- [WHAT TO PRODUCE]: Given the entries below, would you transcribe exactly the lines starting at the one with "ATOM 255 O O" and ending at the one with "ATOM 260 C C", both kept, pictures omitted, nothing extra?
────────────────
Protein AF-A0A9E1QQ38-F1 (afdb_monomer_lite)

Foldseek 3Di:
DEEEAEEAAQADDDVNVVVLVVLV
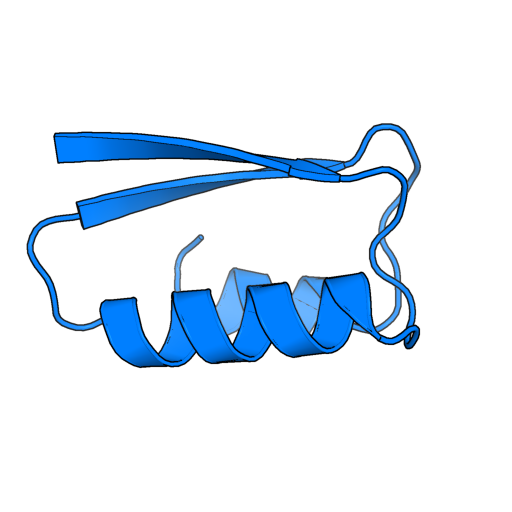VCLPPPYHYDYHHVDDHYPCNVSSVVSVD

Secondary structure (DSSP, 8-state):
-EEEEEES--SSSHHHHHHHHHHHHHTTSS-EEEEEESS---TTHHHHHTTT-

Sequence (53 aa):
MKIAHIITDLDTGGAEIMLYKLLASLHNEALNSTVISLMGRGKITERIEALGV

Structure (mmCIF, N/CA/C/O backbone):
data_AF-A0A9E1QQ38-F1
#
_entry.id   AF-A0A9E1QQ38-F1
#
loop_
_atom_site.group_PDB
_atom_site.id
_atom_site.type_symbol
_atom_site.label_atom_id
_atom_site.label_alt_id
_atom_site.label_comp_id
_atom_site.label_asym_id
_atom_site.label_entity_id
_atom_site.label_seq_id
_atom_site.pdbx_PDB_ins_code
_atom_site.Cartn_x
_atom_site.Cartn_y
_atom_site.Cartn_z
_atom_site.occupancy
_atom_site.B_iso_or_equiv
_atom_site.auth_seq_id
_atom_site.auth_comp_id
_atom_site.auth_asym_id
_atom_site.auth_atom_id
_atom_site.pdbx_PDB_model_num
ATOM 1 N N . MET A 1 1 ? -13.460 6.544 8.909 1.00 89.75 1 MET A N 1
ATOM 2 C CA . MET A 1 1 ? -13.227 7.606 7.890 1.00 89.75 1 MET A CA 1
ATOM 3 C C . MET A 1 1 ? -12.638 6.961 6.638 1.00 89.75 1 MET A C 1
ATOM 5 O O . MET A 1 1 ? -11.960 5.955 6.799 1.00 89.75 1 MET A O 1
ATOM 9 N N . LYS A 1 2 ? -12.914 7.459 5.423 1.00 94.12 2 LYS A N 1
ATOM 10 C CA . LYS A 1 2 ? -12.344 6.901 4.178 1.00 94.12 2 LYS A CA 1
ATOM 11 C C . LYS A 1 2 ? -11.165 7.752 3.705 1.00 94.12 2 LYS A C 1
ATOM 13 O O . LYS A 1 2 ? -11.323 8.968 3.625 1.00 94.12 2 LYS A O 1
ATOM 18 N N . ILE A 1 3 ? -10.025 7.132 3.404 1.00 95.75 3 ILE A N 1
ATOM 19 C CA . ILE A 1 3 ? -8.803 7.815 2.950 1.00 95.75 3 ILE A CA 1
ATOM 20 C C . ILE A 1 3 ? -8.309 7.149 1.666 1.00 95.75 3 ILE A C 1
ATOM 22 O O . ILE A 1 3 ? -8.120 5.937 1.629 1.00 95.75 3 ILE A O 1
ATOM 26 N N . ALA A 1 4 ? -8.078 7.941 0.619 1.00 97.50 4 ALA A N 1
ATOM 27 C CA . ALA A 1 4 ? -7.476 7.464 -0.621 1.00 97.50 4 ALA A CA 1
ATOM 28 C C . ALA A 1 4 ? -6.007 7.899 -0.698 1.00 97.50 4 ALA A C 1
ATOM 30 O O . ALA A 1 4 ? -5.699 9.084 -0.565 1.00 97.50 4 ALA A O 1
ATOM 31 N N . HIS A 1 5 ? -5.114 6.945 -0.943 1.00 97.50 5 HIS A N 1
ATOM 32 C CA . HIS A 1 5 ? -3.693 7.171 -1.186 1.00 97.50 5 HIS A CA 1
ATOM 33 C C . HIS A 1 5 ? -3.423 6.965 -2.677 1.00 97.50 5 HIS A C 1
ATOM 35 O O . HIS A 1 5 ? -3.625 5.869 -3.194 1.00 97.50 5 HIS A O 1
ATOM 41 N N . ILE A 1 6 ? -2.987 8.013 -3.372 1.00 98.12 6 ILE A N 1
ATOM 42 C CA . ILE A 1 6 ? -2.690 7.955 -4.807 1.00 98.12 6 ILE A CA 1
ATOM 43 C C . ILE A 1 6 ? -1.172 7.947 -4.976 1.00 98.12 6 ILE A C 1
ATOM 45 O O . ILE A 1 6 ? -0.490 8.815 -4.432 1.00 98.12 6 ILE A O 1
ATOM 49 N N . ILE A 1 7 ? -0.651 6.967 -5.711 1.00 97.88 7 ILE A N 1
ATOM 50 C CA . ILE A 1 7 ? 0.785 6.777 -5.946 1.00 97.88 7 ILE A CA 1
ATOM 51 C C . ILE A 1 7 ? 1.043 6.360 -7.398 1.00 97.88 7 ILE A C 1
ATOM 53 O O . ILE A 1 7 ? 0.161 5.821 -8.063 1.00 97.88 7 ILE A O 1
ATOM 57 N N . THR A 1 8 ? 2.241 6.629 -7.913 1.00 97.75 8 THR A N 1
ATOM 58 C CA . THR A 1 8 ? 2.591 6.323 -9.305 1.00 97.75 8 THR A CA 1
ATOM 59 C C . THR A 1 8 ? 2.677 4.819 -9.553 1.00 97.75 8 THR A C 1
ATOM 61 O O . THR A 1 8 ? 1.936 4.315 -10.388 1.00 97.75 8 THR A O 1
ATOM 64 N N . ASP A 1 9 ? 3.506 4.094 -8.800 1.00 96.62 9 ASP A N 1
ATOM 65 C CA . ASP A 1 9 ? 3.672 2.639 -8.887 1.00 96.62 9 ASP A CA 1
ATOM 66 C C . ASP A 1 9 ? 3.694 1.996 -7.486 1.00 96.62 9 ASP A C 1
ATOM 68 O O . ASP A 1 9 ? 3.441 2.668 -6.484 1.00 96.62 9 ASP A O 1
ATOM 72 N N . LEU A 1 10 ? 3.893 0.677 -7.421 1.00 97.44 10 LEU A N 1
ATOM 73 C CA . LEU A 1 10 ? 3.972 -0.096 -6.176 1.00 97.44 10 LEU A CA 1
ATOM 74 C C . LEU A 1 10 ? 5.187 -1.044 -6.161 1.00 97.44 10 LEU A C 1
ATOM 76 O O . LEU A 1 10 ? 5.078 -2.175 -5.674 1.00 97.44 10 LEU A O 1
ATOM 80 N N . ASP A 1 11 ? 6.331 -0.639 -6.727 1.00 96.00 11 ASP A N 1
ATOM 81 C CA . ASP A 1 11 ? 7.576 -1.421 -6.637 1.00 96.00 11 ASP A CA 1
ATOM 82 C C . ASP A 1 11 ? 8.301 -1.175 -5.291 1.00 96.00 11 ASP A C 1
ATOM 84 O O . ASP A 1 11 ? 7.659 -1.184 -4.243 1.00 96.00 11 ASP A O 1
ATOM 88 N N . THR A 1 12 ? 9.629 -1.008 -5.257 1.00 94.62 12 THR A N 1
ATOM 89 C CA . THR A 1 12 ? 10.420 -0.959 -4.006 1.00 94.62 12 THR A CA 1
ATOM 90 C C . THR A 1 12 ? 11.203 0.340 -3.808 1.00 94.62 12 THR A C 1
ATOM 92 O O . THR A 1 12 ? 12.344 0.308 -3.340 1.00 94.62 12 THR A O 1
ATOM 95 N N . GLY A 1 13 ? 10.631 1.482 -4.181 1.00 95.81 13 GLY A N 1
ATOM 96 C CA . GLY A 1 13 ? 11.208 2.796 -3.906 1.00 95.81 13 GLY A CA 1
ATOM 97 C C . GLY A 1 13 ? 10.894 3.309 -2.493 1.00 95.81 13 GLY A C 1
ATOM 98 O O . GLY A 1 13 ? 10.313 2.632 -1.640 1.00 95.81 13 GLY A O 1
ATOM 99 N N . GLY A 1 14 ? 11.326 4.538 -2.208 1.00 97.88 14 GLY A N 1
ATOM 100 C CA . GLY A 1 14 ? 11.146 5.135 -0.882 1.00 97.88 14 GLY A CA 1
ATOM 101 C C . GLY A 1 14 ? 9.685 5.450 -0.556 1.00 97.88 14 GLY A C 1
ATOM 102 O O . GLY A 1 14 ? 9.252 5.240 0.578 1.00 97.88 14 GLY A O 1
ATOM 103 N N . ALA A 1 15 ? 8.922 5.935 -1.537 1.00 97.38 15 ALA A N 1
ATOM 104 C CA . ALA A 1 15 ? 7.539 6.354 -1.334 1.00 97.38 15 ALA A CA 1
ATOM 105 C C . ALA A 1 15 ? 6.620 5.154 -1.065 1.00 97.38 15 ALA A C 1
ATOM 107 O O . ALA A 1 15 ? 5.817 5.189 -0.135 1.00 97.38 15 ALA A O 1
ATOM 108 N N . GLU A 1 16 ? 6.796 4.068 -1.813 1.00 97.62 16 GLU A N 1
ATOM 109 C CA . GLU A 1 16 ? 6.017 2.831 -1.720 1.00 97.62 16 GLU A CA 1
ATOM 110 C C . GLU A 1 16 ? 6.259 2.152 -0.365 1.00 97.62 16 GLU A C 1
ATOM 112 O O . GLU A 1 16 ? 5.322 1.738 0.322 1.00 97.62 16 GLU A O 1
ATOM 117 N N . ILE A 1 17 ? 7.523 2.109 0.077 1.00 98.00 17 ILE A N 1
ATOM 118 C CA . ILE A 1 17 ? 7.895 1.564 1.388 1.00 98.00 17 ILE A CA 1
ATOM 119 C C . ILE A 1 17 ? 7.326 2.414 2.528 1.00 98.00 17 ILE A C 1
ATOM 121 O O . ILE A 1 17 ? 6.877 1.862 3.538 1.00 98.00 17 ILE A O 1
ATOM 125 N N . MET A 1 18 ? 7.328 3.742 2.393 1.00 98.25 18 MET A N 1
ATOM 126 C CA . MET A 1 18 ? 6.736 4.626 3.398 1.00 98.25 18 MET A CA 1
ATOM 127 C C . MET A 1 18 ? 5.213 4.515 3.438 1.00 98.25 18 MET A C 1
ATOM 129 O O . MET A 1 18 ? 4.651 4.473 4.532 1.00 98.25 18 MET A O 1
ATOM 133 N N . LEU A 1 19 ? 4.557 4.386 2.283 1.00 98.00 19 LEU A N 1
ATOM 134 C CA . LEU A 1 19 ? 3.122 4.132 2.201 1.00 98.00 19 LEU A CA 1
ATOM 135 C C . LEU A 1 19 ? 2.760 2.816 2.897 1.00 98.00 19 LEU A C 1
ATOM 137 O O . LEU A 1 19 ? 1.865 2.804 3.736 1.00 98.00 19 LEU A O 1
ATOM 141 N N . TYR A 1 20 ? 3.494 1.732 2.631 1.00 97.94 20 TYR A N 1
ATOM 142 C CA . TYR A 1 20 ? 3.281 0.459 3.321 1.00 97.94 20 TYR A CA 1
ATOM 143 C C . TYR A 1 20 ? 3.431 0.589 4.845 1.00 97.94 20 TYR A C 1
ATOM 145 O O . TYR A 1 20 ? 2.580 0.107 5.588 1.00 97.94 20 TYR A O 1
ATOM 153 N N . LYS A 1 21 ? 4.482 1.264 5.333 1.00 97.94 21 LYS A N 1
ATOM 154 C CA . LYS A 1 21 ? 4.685 1.478 6.779 1.00 97.94 21 LYS A CA 1
ATOM 155 C C . LYS A 1 21 ? 3.549 2.282 7.407 1.00 97.94 21 LYS A C 1
ATOM 157 O O . LYS A 1 21 ? 3.108 1.941 8.502 1.00 97.94 21 LYS A O 1
ATOM 162 N N . LEU A 1 22 ? 3.079 3.320 6.715 1.00 97.19 22 LEU A N 1
ATOM 163 C CA . LEU A 1 22 ? 1.934 4.113 7.146 1.00 97.19 22 LEU A CA 1
ATOM 164 C C . LEU A 1 22 ? 0.687 3.230 7.254 1.00 97.19 22 LEU A C 1
ATOM 166 O O . LEU A 1 22 ? 0.101 3.147 8.327 1.00 97.19 22 LEU A O 1
ATOM 170 N N . LEU A 1 23 ? 0.330 2.509 6.191 1.00 97.00 23 LEU A N 1
ATOM 171 C CA . LEU A 1 23 ? -0.840 1.624 6.180 1.00 97.00 23 LEU A CA 1
ATOM 172 C C . LEU A 1 23 ? -0.755 0.543 7.263 1.00 97.00 23 LEU A C 1
ATOM 174 O O . LEU A 1 23 ? -1.731 0.309 7.968 1.00 97.00 23 LEU A O 1
ATOM 178 N N . ALA A 1 24 ? 0.420 -0.060 7.461 1.00 96.31 24 ALA A N 1
ATOM 179 C CA . ALA A 1 24 ? 0.634 -1.055 8.507 1.00 96.31 24 ALA A CA 1
ATOM 180 C C . ALA A 1 24 ? 0.438 -0.470 9.915 1.00 96.31 24 ALA A C 1
ATOM 182 O O . ALA A 1 24 ? -0.105 -1.143 10.786 1.00 96.31 24 ALA A O 1
ATOM 183 N N . SER A 1 25 ? 0.846 0.785 10.139 1.00 95.25 25 SER A N 1
ATOM 184 C CA . SER A 1 25 ? 0.621 1.470 11.418 1.00 95.25 25 SER A CA 1
ATOM 185 C C . SER A 1 25 ? -0.852 1.817 11.663 1.00 95.25 25 SER A C 1
ATOM 187 O O . SER A 1 25 ? -1.294 1.788 12.807 1.00 95.25 25 SER A O 1
ATOM 189 N N . LEU A 1 26 ? -1.614 2.068 10.593 1.00 91.62 26 LEU A N 1
ATOM 190 C CA . LEU A 1 26 ? -3.033 2.429 10.645 1.00 91.62 26 LEU A CA 1
ATOM 191 C C . LEU A 1 26 ? -3.980 1.217 10.597 1.00 91.62 26 LEU A C 1
ATOM 193 O O . LEU A 1 26 ? -5.183 1.389 10.763 1.00 91.62 26 LEU A O 1
ATOM 197 N N . HIS A 1 27 ? -3.471 0.000 10.372 1.00 84.25 27 HIS A N 1
ATOM 198 C CA . HIS A 1 27 ? -4.281 -1.200 10.111 1.00 84.25 27 HIS A CA 1
ATOM 199 C C . HIS A 1 27 ? -5.327 -1.509 11.201 1.00 84.25 27 HIS A C 1
ATOM 201 O O . HIS A 1 27 ? -6.391 -2.039 10.901 1.00 84.25 27
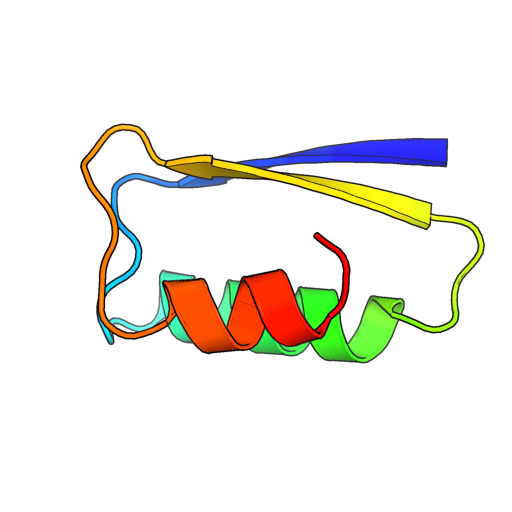 HIS A O 1
ATOM 207 N N . ASN A 1 28 ? -5.054 -1.150 12.459 1.00 81.44 28 ASN A N 1
ATOM 208 C CA . ASN A 1 28 ? -5.967 -1.380 13.587 1.00 81.44 28 ASN A CA 1
ATOM 209 C C . ASN A 1 28 ? -6.848 -0.165 13.931 1.00 81.44 28 ASN A C 1
ATOM 211 O O . ASN A 1 28 ? -7.567 -0.186 14.932 1.00 81.44 28 ASN A O 1
ATOM 215 N N . GLU A 1 29 ? -6.780 0.910 13.148 1.00 83.56 29 GLU A N 1
ATOM 216 C CA . GLU A 1 29 ? -7.610 2.094 13.346 1.00 83.56 29 GLU A CA 1
ATOM 217 C C . GLU A 1 29 ? -8.951 1.967 12.607 1.00 83.56 29 GLU A C 1
ATOM 219 O O . GLU A 1 29 ? -9.088 1.229 11.636 1.00 83.56 29 GLU A O 1
ATOM 224 N N . ALA A 1 30 ? -9.963 2.741 13.017 1.00 85.31 30 ALA A N 1
ATOM 225 C CA . ALA A 1 30 ? -11.267 2.822 12.337 1.00 85.31 30 ALA A CA 1
ATOM 226 C C . ALA A 1 30 ? -11.203 3.620 11.006 1.00 85.31 30 ALA A C 1
ATOM 228 O O . ALA A 1 30 ? -12.078 4.442 10.674 1.00 85.31 30 ALA A O 1
ATOM 229 N N . LEU A 1 31 ? -10.129 3.406 10.248 1.00 89.56 31 LEU A N 1
ATOM 230 C CA . LEU A 1 31 ? -9.829 4.007 8.960 1.00 89.56 31 LEU A CA 1
ATOM 231 C C . LEU A 1 31 ? -10.008 2.957 7.867 1.00 89.56 31 LEU A C 1
ATOM 233 O O . LEU A 1 31 ? -9.553 1.827 7.976 1.00 89.56 31 LEU A O 1
ATOM 237 N N . ASN A 1 32 ? -10.694 3.348 6.801 1.00 93.25 32 ASN A N 1
ATOM 238 C CA . ASN A 1 32 ? -10.809 2.547 5.595 1.00 93.25 32 ASN A CA 1
ATOM 239 C C . ASN A 1 32 ? -9.913 3.204 4.542 1.00 93.25 32 ASN A C 1
ATOM 241 O O . ASN A 1 32 ? -10.278 4.239 3.972 1.00 93.25 32 ASN A O 1
ATOM 245 N N . SER A 1 33 ? -8.713 2.654 4.388 1.00 96.38 33 SER A N 1
ATOM 246 C CA . SER A 1 33 ? -7.735 3.109 3.406 1.00 96.38 33 SER A CA 1
ATOM 247 C C . SER A 1 33 ? -7.958 2.409 2.071 1.00 96.38 33 SER A C 1
ATOM 249 O O . SER A 1 33 ? -8.277 1.229 2.023 1.00 96.38 33 SER A O 1
ATOM 251 N N . THR A 1 34 ? -7.754 3.139 0.980 1.00 97.06 34 THR A N 1
ATOM 252 C CA . THR A 1 34 ? -7.716 2.599 -0.383 1.00 97.06 34 THR A CA 1
ATOM 253 C C . THR A 1 34 ? -6.469 3.123 -1.075 1.00 97.06 34 THR A C 1
ATOM 255 O O . THR A 1 34 ? -6.169 4.316 -0.983 1.00 97.06 34 THR A O 1
ATOM 258 N N . VAL A 1 35 ? -5.748 2.256 -1.782 1.00 97.69
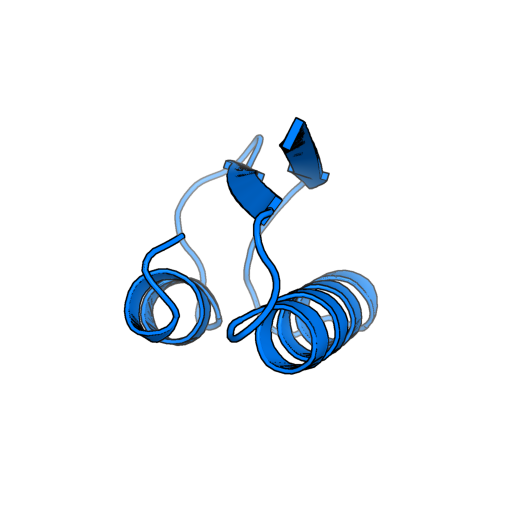 35 VAL A N 1
ATOM 259 C CA . VAL A 1 35 ? -4.577 2.645 -2.577 1.00 97.69 35 VAL A CA 1
ATOM 260 C C . VAL A 1 35 ? -4.928 2.608 -4.057 1.00 97.69 35 VAL A C 1
ATOM 262 O O . VAL A 1 35 ? -5.416 1.605 -4.568 1.00 97.69 35 VAL A O 1
ATOM 265 N N . ILE A 1 36 ? -4.660 3.711 -4.753 1.00 97.75 36 ILE A N 1
ATOM 266 C CA . ILE A 1 36 ? -4.821 3.832 -6.200 1.00 97.75 36 ILE A CA 1
ATOM 267 C C . ILE A 1 36 ? -3.428 4.010 -6.797 1.00 97.75 36 ILE A C 1
ATOM 269 O O . ILE A 1 36 ? -2.802 5.057 -6.622 1.00 97.75 36 ILE A O 1
ATOM 273 N N . SER A 1 37 ? -2.947 2.983 -7.498 1.00 97.38 37 SER A N 1
ATOM 274 C CA . SER A 1 37 ? -1.743 3.096 -8.320 1.00 97.38 37 SER A CA 1
ATOM 275 C C . SER A 1 37 ? -2.115 3.611 -9.709 1.00 97.38 37 SER A C 1
ATOM 277 O O . SER A 1 37 ? -3.083 3.140 -10.306 1.00 97.38 37 SER A O 1
ATOM 279 N N . LEU A 1 38 ? -1.365 4.590 -10.217 1.00 97.94 38 LEU A N 1
ATOM 280 C CA . LEU A 1 38 ? -1.522 5.084 -11.590 1.00 97.94 38 LEU A CA 1
ATOM 281 C C . LEU A 1 38 ? -0.919 4.121 -12.626 1.00 97.94 38 LEU A C 1
ATOM 283 O O . LEU A 1 38 ? -1.216 4.228 -13.815 1.00 97.94 38 LEU A O 1
ATOM 287 N N . MET A 1 39 ? -0.082 3.188 -12.174 1.00 95.69 39 MET A N 1
ATOM 288 C CA . MET A 1 39 ? 0.510 2.115 -12.962 1.00 95.69 39 MET A CA 1
ATOM 289 C C . MET A 1 39 ? -0.022 0.748 -12.505 1.00 95.69 39 MET A C 1
ATOM 291 O O . MET A 1 39 ? -0.999 0.634 -11.766 1.00 95.69 39 MET A O 1
ATOM 295 N N . GLY A 1 40 ? 0.589 -0.322 -13.016 1.00 91.06 40 GLY A N 1
ATOM 296 C CA . GLY A 1 40 ? 0.254 -1.685 -12.625 1.00 91.06 40 GLY A CA 1
ATOM 297 C C . GLY A 1 40 ? 0.716 -2.040 -11.210 1.00 91.06 40 GLY A C 1
ATOM 298 O O . GLY A 1 40 ? 1.376 -1.270 -10.514 1.00 91.06 40 GLY A O 1
ATOM 299 N N . ARG A 1 41 ? 0.393 -3.273 -10.812 1.00 93.31 41 ARG A N 1
ATOM 300 C CA . ARG A 1 41 ? 0.905 -3.875 -9.578 1.00 93.31 41 ARG A CA 1
ATOM 301 C C . ARG A 1 41 ? 2.438 -3.895 -9.569 1.00 93.31 41 ARG A C 1
ATOM 303 O O . ARG A 1 41 ? 3.066 -4.049 -10.615 1.00 93.31 41 ARG A O 1
ATOM 310 N N . GLY A 1 42 ? 3.019 -3.820 -8.377 1.00 94.19 42 GLY A N 1
ATOM 311 C CA . GLY A 1 42 ? 4.453 -3.992 -8.147 1.00 94.19 42 GLY A CA 1
ATOM 312 C C . GLY A 1 42 ? 4.721 -4.883 -6.933 1.00 94.19 42 GLY A C 1
ATOM 313 O O . GLY A 1 42 ? 3.797 -5.454 -6.352 1.00 94.19 42 GLY A O 1
ATOM 314 N N . LYS A 1 43 ? 5.991 -5.028 -6.538 1.00 96.31 43 LYS A N 
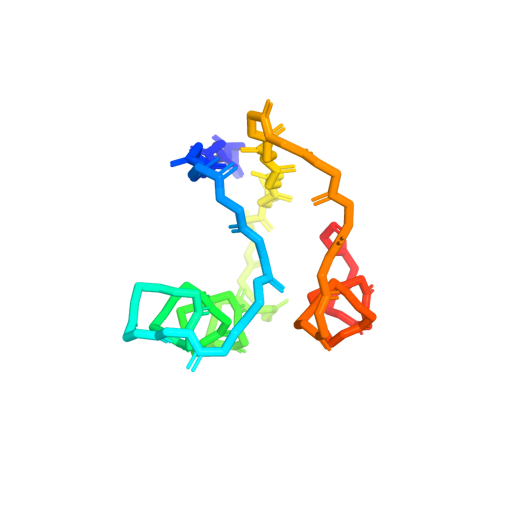1
ATOM 315 C CA . LYS A 1 43 ? 6.401 -5.974 
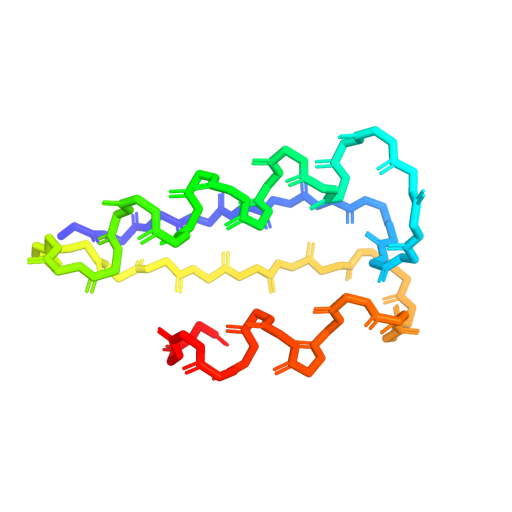-5.481 1.00 96.31 43 LYS A CA 1
ATOM 316 C C . LYS A 1 43 ? 5.764 -5.709 -4.112 1.00 96.31 43 LYS A C 1
ATOM 318 O O . LYS A 1 43 ? 5.701 -6.618 -3.289 1.00 96.31 43 LYS A O 1
ATOM 323 N N . ILE A 1 44 ? 5.319 -4.483 -3.835 1.00 97.00 44 ILE A N 1
ATOM 324 C CA . ILE A 1 44 ? 4.696 -4.123 -2.554 1.00 97.00 44 ILE A CA 1
ATOM 325 C C . ILE A 1 44 ? 3.183 -4.380 -2.544 1.00 97.00 44 ILE A C 1
ATOM 327 O O . ILE A 1 44 ? 2.601 -4.446 -1.462 1.00 97.00 44 ILE A O 1
ATOM 331 N N . THR A 1 45 ? 2.547 -4.606 -3.698 1.00 97.31 45 THR A N 1
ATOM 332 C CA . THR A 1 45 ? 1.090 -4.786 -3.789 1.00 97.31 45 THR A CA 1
────────────────
- [TASK SOLUTION]:
ATOM 255 O O . THR A 1 34 ? -6.169 4.316 -0.983 1.00 97.06 34 THR A O 1
ATOM 258 N N . VAL A 1 35 ? -5.748 2.256 -1.782 1.00 97.69
 35 VAL A N 1
ATOM 259 C CA . VAL A 1 35 ? -4.577 2.645 -2.577 1.00 97.69 35 VAL A CA 1
ATOM 260 C C . VAL A 1 35 ? -4.928 2.608 -4.057 1.00 97.69 35 VAL A C 1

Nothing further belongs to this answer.